Das sind alles Dinge die Microsoft rein gar nix zu interessieren haben - wie, was, wo und wann ein User welche Seiten besucht und was er sich alles saugt.

Selbst das Abstellen bestmmter Einstellungen hatte nicht den gewünschten Erfolg und viele Daten wurden trotzdem an Microsoft verschickt.
Das hat hier mMn rein gar nix mit Verantwortung zu tun denn das sind Symptome einer Spyware völlig unabhängig davon ob Microsoft/Windows drauf steht.

Man zielt ganz klar drauf ab alle User zu kontrollieren und Datenspionage zu betreiben.
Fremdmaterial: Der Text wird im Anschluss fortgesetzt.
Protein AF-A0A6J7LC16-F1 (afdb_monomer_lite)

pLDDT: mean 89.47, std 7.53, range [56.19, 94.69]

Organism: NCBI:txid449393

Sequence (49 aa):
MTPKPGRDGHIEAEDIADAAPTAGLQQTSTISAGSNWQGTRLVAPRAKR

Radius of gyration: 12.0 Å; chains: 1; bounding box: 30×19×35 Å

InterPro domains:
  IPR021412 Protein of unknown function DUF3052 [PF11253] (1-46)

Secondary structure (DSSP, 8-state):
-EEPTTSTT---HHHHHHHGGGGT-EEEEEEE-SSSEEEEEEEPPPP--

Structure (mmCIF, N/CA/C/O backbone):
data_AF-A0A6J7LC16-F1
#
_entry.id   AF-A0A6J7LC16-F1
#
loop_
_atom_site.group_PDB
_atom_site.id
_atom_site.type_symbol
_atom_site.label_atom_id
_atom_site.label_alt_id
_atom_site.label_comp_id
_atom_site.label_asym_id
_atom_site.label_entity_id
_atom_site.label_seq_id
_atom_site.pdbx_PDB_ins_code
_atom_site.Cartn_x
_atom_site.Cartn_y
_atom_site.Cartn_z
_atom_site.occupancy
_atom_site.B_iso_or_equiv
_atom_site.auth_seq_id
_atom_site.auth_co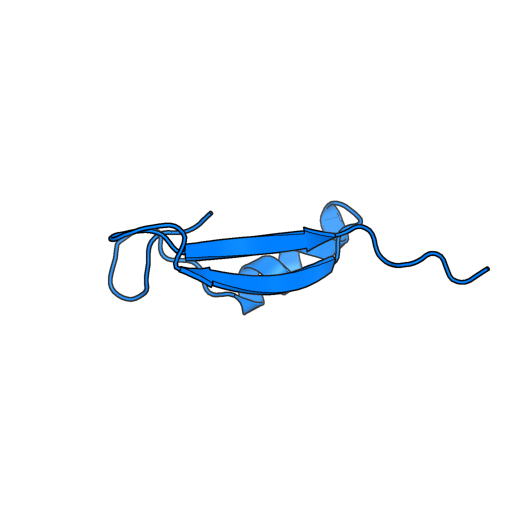mp_id
_atom_site.auth_asym_id
_atom_site.auth_atom_id
_atom_site.pdbx_PDB_model_num
ATOM 1 N N . MET A 1 1 ? -5.956 -1.691 -1.301 1.00 84.00 1 MET A N 1
ATOM 2 C CA . MET A 1 1 ? -6.329 -0.657 -0.308 1.00 84.00 1 MET A CA 1
ATOM 3 C C . MET A 1 1 ? -6.515 -1.357 1.015 1.00 84.00 1 MET A C 1
ATOM 5 O O . MET A 1 1 ? -6.996 -2.483 1.001 1.00 84.00 1 MET A O 1
ATOM 9 N N . THR A 1 2 ? -6.127 -0.722 2.112 1.00 92.38 2 THR A N 1
ATOM 10 C CA . THR A 1 2 ? -6.130 -1.331 3.446 1.00 92.38 2 THR A CA 1
ATOM 11 C C . THR A 1 2 ? -6.919 -0.451 4.417 1.00 92.38 2 THR A C 1
ATOM 13 O O . THR A 1 2 ? -7.015 0.765 4.208 1.00 92.38 2 THR A O 1
ATOM 16 N N . PRO A 1 3 ? -7.558 -1.023 5.449 1.00 93.56 3 PRO A N 1
ATOM 17 C CA . PRO A 1 3 ? -8.117 -0.245 6.549 1.00 93.56 3 PRO A CA 1
ATOM 18 C C . PRO A 1 3 ? -7.037 0.641 7.179 1.00 93.56 3 PRO A C 1
ATOM 20 O O . PRO A 1 3 ? -5.857 0.317 7.116 1.00 93.56 3 PRO A O 1
ATOM 23 N N . LYS A 1 4 ? -7.418 1.769 7.782 1.00 91.00 4 LYS A N 1
ATOM 24 C CA . LYS A 1 4 ? -6.478 2.613 8.549 1.00 91.00 4 LYS A CA 1
ATOM 25 C C . LYS A 1 4 ? -5.977 1.917 9.832 1.00 91.00 4 LYS A C 1
ATOM 27 O O . LYS A 1 4 ? -6.691 1.044 10.329 1.00 91.00 4 LYS A O 1
ATOM 32 N N . PRO A 1 5 ? -4.827 2.351 10.393 1.00 88.12 5 PRO A N 1
ATOM 33 C CA . PRO A 1 5 ? -4.290 1.813 11.643 1.00 88.12 5 PRO A CA 1
ATOM 34 C C . PRO A 1 5 ? -5.325 1.785 12.770 1.00 88.12 5 PRO A C 1
ATOM 36 O O . PRO A 1 5 ? -6.155 2.692 12.888 1.00 88.12 5 PRO A O 1
ATOM 39 N N . GLY A 1 6 ? -5.279 0.735 13.592 1.00 87.81 6 GLY A N 1
ATOM 40 C CA . GLY A 1 6 ? -6.236 0.515 14.682 1.00 87.81 6 GLY A CA 1
ATOM 41 C C . GLY A 1 6 ? -7.576 -0.086 14.244 1.00 87.81 6 GLY A C 1
ATOM 42 O O . GLY A 1 6 ? -8.510 -0.134 15.044 1.00 87.81 6 GLY A O 1
ATOM 43 N N . ARG A 1 7 ? -7.692 -0.543 12.991 1.00 88.69 7 ARG A N 1
ATOM 44 C CA . ARG A 1 7 ? -8.839 -1.321 12.505 1.00 88.69 7 ARG A CA 1
ATOM 45 C C . ARG A 1 7 ? -8.438 -2.741 12.149 1.00 88.69 7 ARG A C 1
ATOM 47 O O . ARG A 1 7 ? -7.306 -2.989 11.748 1.00 88.69 7 ARG A O 1
ATOM 54 N N . ASP A 1 8 ? -9.399 -3.648 12.269 1.00 88.50 8 ASP A N 1
ATOM 55 C CA . ASP A 1 8 ? -9.199 -5.041 11.897 1.00 88.50 8 ASP A CA 1
ATOM 56 C C . ASP A 1 8 ? -8.873 -5.177 10.402 1.00 88.50 8 ASP A C 1
ATOM 58 O O . ASP A 1 8 ? -9.426 -4.456 9.563 1.00 88.50 8 ASP A O 1
ATOM 62 N N . GLY A 1 9 ? -7.925 -6.059 10.088 1.00 86.88 9 GLY A N 1
ATOM 63 C CA . GLY A 1 9 ? -7.372 -6.211 8.742 1.00 86.88 9 GLY A CA 1
ATOM 64 C C . GLY A 1 9 ? -6.493 -5.048 8.263 1.00 86.88 9 GLY A C 1
ATOM 65 O O . GLY A 1 9 ? -6.244 -4.950 7.060 1.00 86.88 9 GLY A O 1
ATOM 66 N N . HIS A 1 10 ? -6.042 -4.151 9.154 1.00 91.19 10 HIS A N 1
ATOM 67 C CA . HIS A 1 10 ? -4.996 -3.183 8.820 1.00 91.19 10 HIS A CA 1
ATOM 68 C C . HIS A 1 10 ? -3.709 -3.912 8.423 1.00 91.19 10 HIS A C 1
ATOM 70 O O . HIS A 1 10 ? -3.304 -4.878 9.064 1.00 91.19 10 HIS A O 1
ATOM 76 N N . ILE A 1 11 ? -3.087 -3.423 7.357 1.00 92.00 11 ILE A N 1
ATOM 77 C CA . ILE A 1 11 ? -1.801 -3.897 6.860 1.00 92.00 11 ILE A CA 1
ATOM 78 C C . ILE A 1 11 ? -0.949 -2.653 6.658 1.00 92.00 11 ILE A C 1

Punkt.


----------



## Rabowke (25. August 2015)

gutenmorgen1 schrieb:


> Torrents gehört in vielen Fällen zu den "üblichen offiziellen Kanälen" und ist dort meistens die schnellste und bequemste Quelle.
> Beispiel: Star Citizen


Es mag ja sein, dass SC über das .torrent *Protokoll* verteilt wird. So recht mag ich das aber nicht glauben, weil ich in meinem Router nur eine handvoll Ports freigegeben habe, der Rest ist ein- und auch ausgehend blockiert.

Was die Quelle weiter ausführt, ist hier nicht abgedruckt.